Changes in other areas also in this revision:
Modified:
  vendor-sys/illumos/dist/common/zfs/zfeature_common.c
  vendor-sys/illumos/dist/common/zfs/zfeature_common.h
  vendor-sys/illumos/dist/common/zfs/zfs_prop.c
  vendor-sys/illumos/dist/common/zfs/zpool_prop.c
  vendor-sys/illumos/dist/uts/common/fs/zfs/dbuf.c
  vendor-sys/illumos/dist/uts/common/fs/zfs/dmu.c
  vendor-sys/illumos/dist/uts/common/fs/zfs/dmu_object.c
  vendor-sys/illumos/dist/uts/common/fs/zfs/dmu_objset.c
  vendor-sys/illumos/dist/uts/common/fs/zfs/dmu_send.c
  vendor-sys/illumos/dist/uts/common/fs/zfs/dmu_traverse.c
  vendor-sys/illumos/dist/uts/common/fs/zfs/dmu_tx.c
  vendor-sys/illumos/dist/uts/common/fs/zfs/dnode.c
  vendor-sys/illumos/dist/uts/common/fs/zfs/dnode_sync.c
  vendor-sys/illumos/dist/uts/common/fs/zfs/dsl_scan.c
  vendor-sys/illumos/dist/uts/common/fs/zfs/sa.c
  vendor-sys/illumos/dist/uts/common/fs/zfs/spa.c
  vendor-sys/illumos/dist/uts/common/fs/zfs/spa_misc.c
  vendor-sys/illumos/dist/uts/common/fs/zfs/sys/arc.h
  vendor-sys/illumos/dist/uts/common/fs/zfs/sys/dmu.h
  vendor-sys/illumos/dist/uts/common/fs/zfs/sys/dmu_objset.h
  vendor-sys/illumos/dist/uts/common/fs/zfs/sys/dnode.h
  vendor-sys/illumos/dist/uts/common/fs/zfs/sys/dsl_dataset.h
  vendor-sys/illumos/dist/uts/common/fs/zfs/sys/sa_impl.h
  vendor-sys/illumos/dist/uts/common/fs/zfs/sys/spa.h
  vendor-sys/illumos/dist/uts/common/fs/zfs/sys/zap.h
  vendor-sys/illumos/dist/uts/common/fs/zfs/sys/zfs_ioctl.h
  vendor-sys/illumos/dist/uts/common/fs/zfs/sys/zfs_znode.h
  vendor-sys/illumos/dist/uts/common/fs/zfs/sys/zil.h
  vendor-sys/illumos/dist/uts/common/fs/zfs/zap.c
  vendor-sys/illumos/dist/uts/common/fs/zfs/zap_micro.c
  vendor-sys/illumos/dist/uts/common/fs/zfs/zfs_acl.c
  vendor-sys/illumos/dist/uts/common/fs/zfs/zfs_ioctl.c
  vendor-sys/illumos/dist/uts/common/fs/zfs/zfs_log.c
  vendor-sys/illumos/dist/uts/common/fs/zfs/zfs_replay.c
  vendor-sys/illumos/dist/uts/common/fs/zfs/zfs_sa.c
  vendor-sys/illumos/dist/uts/common/fs/zfs/zfs_znode.c
  vendor-sys/illumos/dist/uts/common/fs/zfs/zil.c
  vendor-sys/illumos/dist/uts/common/sys/fs/zfs.h

Modified: vendor/illumos/dist/cmd/zdb/zdb.c
==============================================================================
--- vendor/illumos/dist/cmd/zdb/zdb.c	Mon Aug 12 11:42:16 2019	(r350897)

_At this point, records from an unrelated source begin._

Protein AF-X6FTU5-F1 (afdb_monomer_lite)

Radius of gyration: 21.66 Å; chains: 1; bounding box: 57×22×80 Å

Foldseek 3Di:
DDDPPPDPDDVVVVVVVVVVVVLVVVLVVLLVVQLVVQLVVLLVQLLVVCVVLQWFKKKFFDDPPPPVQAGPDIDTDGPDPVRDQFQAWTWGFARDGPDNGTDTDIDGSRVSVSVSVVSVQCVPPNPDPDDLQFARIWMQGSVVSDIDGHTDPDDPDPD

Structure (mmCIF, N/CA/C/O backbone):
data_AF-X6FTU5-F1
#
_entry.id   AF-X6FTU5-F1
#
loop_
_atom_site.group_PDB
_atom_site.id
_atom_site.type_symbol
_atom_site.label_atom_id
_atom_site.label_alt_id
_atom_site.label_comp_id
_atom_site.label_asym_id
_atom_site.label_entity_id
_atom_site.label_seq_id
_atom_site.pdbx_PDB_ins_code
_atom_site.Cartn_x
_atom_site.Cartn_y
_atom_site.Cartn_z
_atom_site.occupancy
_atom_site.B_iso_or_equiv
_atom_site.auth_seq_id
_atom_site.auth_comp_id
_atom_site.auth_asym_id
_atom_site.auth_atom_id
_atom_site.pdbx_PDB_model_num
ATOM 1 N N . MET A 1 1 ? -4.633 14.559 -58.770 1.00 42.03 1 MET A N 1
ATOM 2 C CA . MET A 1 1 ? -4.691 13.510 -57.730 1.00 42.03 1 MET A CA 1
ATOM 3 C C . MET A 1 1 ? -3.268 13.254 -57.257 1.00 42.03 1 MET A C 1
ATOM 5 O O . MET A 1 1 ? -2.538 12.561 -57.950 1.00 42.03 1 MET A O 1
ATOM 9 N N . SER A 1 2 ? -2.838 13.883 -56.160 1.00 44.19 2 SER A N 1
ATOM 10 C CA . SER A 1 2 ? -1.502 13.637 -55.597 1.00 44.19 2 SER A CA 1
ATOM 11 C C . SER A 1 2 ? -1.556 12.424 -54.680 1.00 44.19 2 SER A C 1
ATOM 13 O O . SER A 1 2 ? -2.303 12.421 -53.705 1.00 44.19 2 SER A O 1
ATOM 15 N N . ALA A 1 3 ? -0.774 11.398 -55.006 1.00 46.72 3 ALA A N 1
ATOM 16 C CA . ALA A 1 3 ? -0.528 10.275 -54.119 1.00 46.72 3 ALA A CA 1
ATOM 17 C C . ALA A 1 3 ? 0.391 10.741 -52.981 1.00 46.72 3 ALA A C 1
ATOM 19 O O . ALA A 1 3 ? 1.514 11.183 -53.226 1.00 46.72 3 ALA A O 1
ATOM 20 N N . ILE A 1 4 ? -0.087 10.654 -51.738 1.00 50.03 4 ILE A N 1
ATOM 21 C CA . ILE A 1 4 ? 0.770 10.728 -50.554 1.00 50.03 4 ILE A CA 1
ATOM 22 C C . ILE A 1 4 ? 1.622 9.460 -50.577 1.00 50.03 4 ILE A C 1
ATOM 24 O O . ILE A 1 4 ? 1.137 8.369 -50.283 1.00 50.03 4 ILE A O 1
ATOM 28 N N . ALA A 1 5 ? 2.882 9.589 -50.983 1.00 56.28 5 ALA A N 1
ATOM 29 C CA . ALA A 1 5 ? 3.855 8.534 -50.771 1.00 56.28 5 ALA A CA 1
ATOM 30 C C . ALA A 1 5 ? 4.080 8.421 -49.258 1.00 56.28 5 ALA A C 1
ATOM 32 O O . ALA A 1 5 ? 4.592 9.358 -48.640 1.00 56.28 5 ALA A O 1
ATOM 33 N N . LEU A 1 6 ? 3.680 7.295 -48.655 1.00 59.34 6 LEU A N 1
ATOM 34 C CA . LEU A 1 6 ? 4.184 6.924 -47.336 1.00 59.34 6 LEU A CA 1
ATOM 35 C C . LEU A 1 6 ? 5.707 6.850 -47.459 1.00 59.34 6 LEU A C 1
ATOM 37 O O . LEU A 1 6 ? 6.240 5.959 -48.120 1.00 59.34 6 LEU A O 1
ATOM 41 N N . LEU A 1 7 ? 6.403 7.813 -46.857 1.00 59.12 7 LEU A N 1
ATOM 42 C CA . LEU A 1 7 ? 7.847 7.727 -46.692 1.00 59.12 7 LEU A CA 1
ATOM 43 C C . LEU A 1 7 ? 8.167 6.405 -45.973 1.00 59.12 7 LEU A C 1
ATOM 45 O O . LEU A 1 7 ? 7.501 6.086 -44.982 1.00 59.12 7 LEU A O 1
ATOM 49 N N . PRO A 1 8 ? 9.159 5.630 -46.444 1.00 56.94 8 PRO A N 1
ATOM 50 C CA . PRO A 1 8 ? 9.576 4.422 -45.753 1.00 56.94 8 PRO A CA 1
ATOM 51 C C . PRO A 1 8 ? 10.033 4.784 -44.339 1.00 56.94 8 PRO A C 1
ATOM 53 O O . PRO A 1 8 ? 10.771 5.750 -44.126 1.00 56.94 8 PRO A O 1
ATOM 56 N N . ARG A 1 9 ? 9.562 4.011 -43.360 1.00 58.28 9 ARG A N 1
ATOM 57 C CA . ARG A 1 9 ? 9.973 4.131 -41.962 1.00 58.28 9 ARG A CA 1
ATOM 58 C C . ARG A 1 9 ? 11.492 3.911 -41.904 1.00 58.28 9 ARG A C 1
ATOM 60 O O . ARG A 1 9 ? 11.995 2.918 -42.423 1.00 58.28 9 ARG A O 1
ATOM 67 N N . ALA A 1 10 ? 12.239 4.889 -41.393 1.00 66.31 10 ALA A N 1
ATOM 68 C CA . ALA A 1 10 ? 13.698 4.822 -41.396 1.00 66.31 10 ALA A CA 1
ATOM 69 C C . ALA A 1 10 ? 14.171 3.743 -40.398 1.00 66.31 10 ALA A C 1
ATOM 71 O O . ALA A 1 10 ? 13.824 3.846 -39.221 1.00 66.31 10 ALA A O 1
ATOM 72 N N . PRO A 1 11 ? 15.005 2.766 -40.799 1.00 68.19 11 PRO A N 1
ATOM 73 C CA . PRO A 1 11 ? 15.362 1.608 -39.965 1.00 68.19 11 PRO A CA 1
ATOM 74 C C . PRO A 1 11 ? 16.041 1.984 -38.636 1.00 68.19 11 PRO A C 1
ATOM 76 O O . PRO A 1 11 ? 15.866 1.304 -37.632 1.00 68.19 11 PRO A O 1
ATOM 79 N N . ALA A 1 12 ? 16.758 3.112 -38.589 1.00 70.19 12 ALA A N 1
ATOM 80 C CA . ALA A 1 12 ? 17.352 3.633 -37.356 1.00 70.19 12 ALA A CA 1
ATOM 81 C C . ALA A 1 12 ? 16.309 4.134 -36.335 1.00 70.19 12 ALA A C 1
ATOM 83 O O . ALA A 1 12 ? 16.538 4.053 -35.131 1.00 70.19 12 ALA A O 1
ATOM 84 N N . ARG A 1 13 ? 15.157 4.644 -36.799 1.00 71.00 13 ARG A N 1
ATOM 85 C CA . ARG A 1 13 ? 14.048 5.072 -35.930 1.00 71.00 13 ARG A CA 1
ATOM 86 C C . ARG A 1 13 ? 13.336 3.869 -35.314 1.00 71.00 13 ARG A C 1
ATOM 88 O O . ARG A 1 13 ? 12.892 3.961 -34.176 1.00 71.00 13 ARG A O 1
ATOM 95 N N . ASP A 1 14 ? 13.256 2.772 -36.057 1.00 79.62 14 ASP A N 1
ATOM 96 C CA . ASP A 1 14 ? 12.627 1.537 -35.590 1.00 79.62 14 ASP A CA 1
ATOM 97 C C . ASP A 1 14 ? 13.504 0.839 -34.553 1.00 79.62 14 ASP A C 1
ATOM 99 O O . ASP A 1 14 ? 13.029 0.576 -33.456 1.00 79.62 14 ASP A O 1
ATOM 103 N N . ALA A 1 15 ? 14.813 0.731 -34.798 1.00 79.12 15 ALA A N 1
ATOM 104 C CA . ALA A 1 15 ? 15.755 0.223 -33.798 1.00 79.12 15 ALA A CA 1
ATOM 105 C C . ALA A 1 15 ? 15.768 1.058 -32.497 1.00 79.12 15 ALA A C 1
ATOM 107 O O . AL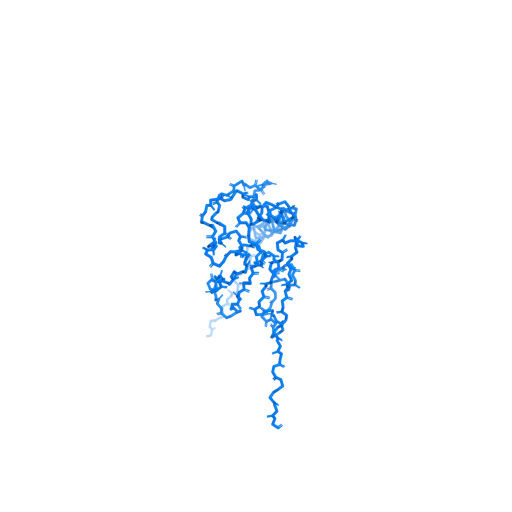A A 1 15 ? 15.851 0.510 -31.400 1.00 79.12 15 ALA A O 1
ATOM 108 N N . ALA A 1 16 ? 15.657 2.388 -32.596 1.00 88.56 16 ALA A N 1
ATOM 109 C CA . ALA A 1 16 ? 15.575 3.258 -31.421 1.00 88.56 16 ALA A CA 1
ATOM 110 C C . ALA A 1 16 ? 14.254 3.095 -30.646 1.00 88.56 16 ALA A C 1
ATOM 112 O O . ALA A 1 16 ? 14.241 3.232 -29.421 1.00 88.56 16 ALA A O 1
ATOM 113 N N . LEU A 1 17 ? 13.150 2.819 -31.348 1.00 90.50 17 LEU A N 1
ATOM 114 C CA . LEU A 1 17 ? 11.863 2.524 -30.725 1.00 90.50 17 LEU A CA 1
ATOM 115 C C . LEU A 1 17 ? 11.897 1.166 -30.022 1.00 90.50 17 LEU A C 1
ATOM 117 O O . LEU A 1 17 ? 11.466 1.085 -28.877 1.00 90.50 17 LEU A O 1
ATOM 121 N N . ASP A 1 18 ? 12.446 0.141 -30.670 1.00 94.00 18 ASP A N 1
ATOM 122 C CA . ASP A 1 18 ? 12.558 -1.205 -30.103 1.00 94.00 18 ASP A CA 1
ATOM 123 C C . ASP A 1 18 ? 13.383 -1.193 -28.809 1.00 94.00 18 ASP A C 1
ATOM 125 O O . ASP A 1 18 ? 12.962 -1.744 -27.795 1.00 94.00 18 ASP A O 1
ATOM 129 N N . GLU A 1 19 ? 14.505 -0.470 -28.794 1.00 93.88 19 GLU A N 1
ATOM 130 C CA . GLU A 1 19 ? 15.320 -0.276 -27.588 1.00 93.88 19 GLU A CA 1
ATOM 131 C C . GLU A 1 19 ? 14.560 0.483 -26.484 1.00 93.88 19 GLU A C 1
ATOM 133 O O . GLU A 1 19 ? 14.653 0.160 -25.297 1.00 93.88 19 GLU A O 1
ATOM 138 N N . ALA A 1 20 ? 13.779 1.503 -26.851 1.00 94.00 20 ALA A N 1
ATOM 139 C CA . ALA A 1 20 ? 12.971 2.246 -25.889 1.00 94.00 20 ALA A CA 1
ATOM 140 C C . ALA A 1 20 ? 11.861 1.377 -25.273 1.00 94.00 20 ALA A C 1
ATOM 142 O O . ALA A 1 20 ? 11.630 1.468 -24.065 1.00 94.00 20 ALA A O 1
ATOM 143 N N . LEU A 1 21 ? 11.214 0.530 -26.079 1.00 95.31 21 LEU A N 1
ATOM 144 C CA . LEU A 1 21 ? 10.204 -0.427 -25.629 1.00 95.31 21 LEU A CA 1
ATOM 145 C C . LEU A 1 21 ? 10.824 -1.501 -24.728 1.00 95.31 21 LEU A C 1
ATOM 147 O O . LEU A 1 21 ? 10.313 -1.741 -23.639 1.00 95.31 21 LEU A O 1
ATOM 151 N N . ALA A 1 22 ? 11.979 -2.056 -25.103 1.00 95.56 22 ALA A N 1
ATOM 152 C CA . ALA A 1 22 ? 12.688 -3.037 -24.281 1.00 95.56 22 ALA A CA 1
ATOM 153 C C . ALA A 1 22 ? 13.067 -2.471 -22.901 1.00 95.56 22 ALA A C 1
ATOM 155 O O . ALA A 1 22 ? 12.872 -3.124 -21.872 1.00 95.56 22 ALA A O 1
ATOM 156 N N . ARG A 1 23 ? 13.555 -1.224 -22.847 1.00 94.62 23 ARG A N 1
ATOM 157 C CA . ARG A 1 23 ? 13.842 -0.538 -21.578 1.00 94.62 23 ARG A CA 1
ATOM 158 C C . ARG A 1 23 ? 12.577 -0.269 -20.764 1.00 94.62 23 ARG A C 1
ATOM 160 O O . ARG A 1 23 ? 12.613 -0.369 -19.538 1.00 94.62 23 ARG A O 1
ATOM 167 N N . TYR A 1 24 ? 11.476 0.091 -21.418 1.00 94.88 24 TYR A N 1
ATOM 168 C CA . TYR A 1 24 ? 10.190 0.270 -20.751 1.00 94.88 24 TYR A CA 1
ATOM 169 C C . TYR A 1 24 ? 9.714 -1.036 -20.104 1.00 94.88 24 TYR A C 1
ATOM 171 O O . TYR A 1 24 ? 9.404 -1.032 -18.914 1.00 94.88 24 TYR A O 1
ATOM 179 N N . ASP A 1 25 ? 9.743 -2.150 -20.837 1.00 95.56 25 ASP A N 1
ATOM 180 C CA . ASP A 1 25 ? 9.323 -3.463 -20.336 1.00 95.56 25 ASP A CA 1
ATOM 181 C C . ASP A 1 25 ? 10.193 -3.930 -19.164 1.00 95.56 25 ASP A C 1
ATOM 183 O O . ASP A 1 25 ? 9.676 -4.412 -18.152 1.00 95.56 25 ASP A O 1
ATOM 187 N N . ALA A 1 26 ? 11.511 -3.725 -19.255 1.00 95.19 26 ALA A N 1
ATOM 188 C CA . ALA A 1 26 ? 12.438 -4.029 -18.169 1.00 95.19 26 ALA A CA 1
ATOM 189 C C . ALA A 1 26 ? 12.136 -3.201 -16.908 1.00 95.19 26 ALA A C 1
ATOM 191 O O . ALA A 1 26 ? 12.066 -3.749 -15.805 1.00 95.19 26 ALA A O 1
ATOM 192 N N . ASN A 1 27 ? 11.898 -1.895 -17.064 1.00 95.25 27 ASN A N 1
ATOM 193 C CA . ASN A 1 27 ? 11.539 -1.014 -15.953 1.00 95.25 27 ASN A CA 1
ATOM 194 C C . ASN A 1 27 ? 10.174 -1.372 -15.353 1.00 95.25 27 ASN A C 1
ATOM 196 O O . ASN A 1 27 ? 10.035 -1.373 -14.131 1.00 95.25 27 ASN A O 1
ATOM 200 N N . LEU A 1 28 ? 9.190 -1.729 -16.183 1.00 93.81 28 LEU A N 1
ATOM 201 C CA . LEU A 1 28 ? 7.870 -2.165 -15.731 1.00 93.81 28 LEU A CA 1
ATOM 202 C C . LEU A 1 28 ? 7.962 -3.454 -14.911 1.00 93.81 28 LEU A C 1
ATOM 204 O O . LEU A 1 28 ? 7.352 -3.558 -13.845 1.00 93.81 28 LEU A O 1
ATOM 208 N N . ALA A 1 29 ? 8.737 -4.431 -15.388 1.00 93.88 29 ALA A N 1
ATOM 209 C CA . ALA A 1 29 ? 8.961 -5.686 -14.684 1.00 93.88 29 ALA A CA 1
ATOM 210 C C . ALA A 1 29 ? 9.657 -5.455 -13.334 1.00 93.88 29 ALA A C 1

+++ vendor/illumos/dist/cmd/zdb/zdb.c	Mon Aug 12 12:05:40 2019	(r350898)
@@ -2108,14 +2108,15 @@ static object_viewer_t *object_viewer[DMU_OT_NUMTYPES 
 };
 
 static void
-dump_object(objset_t *os, uint64_t object, int verbosity, int *print_header)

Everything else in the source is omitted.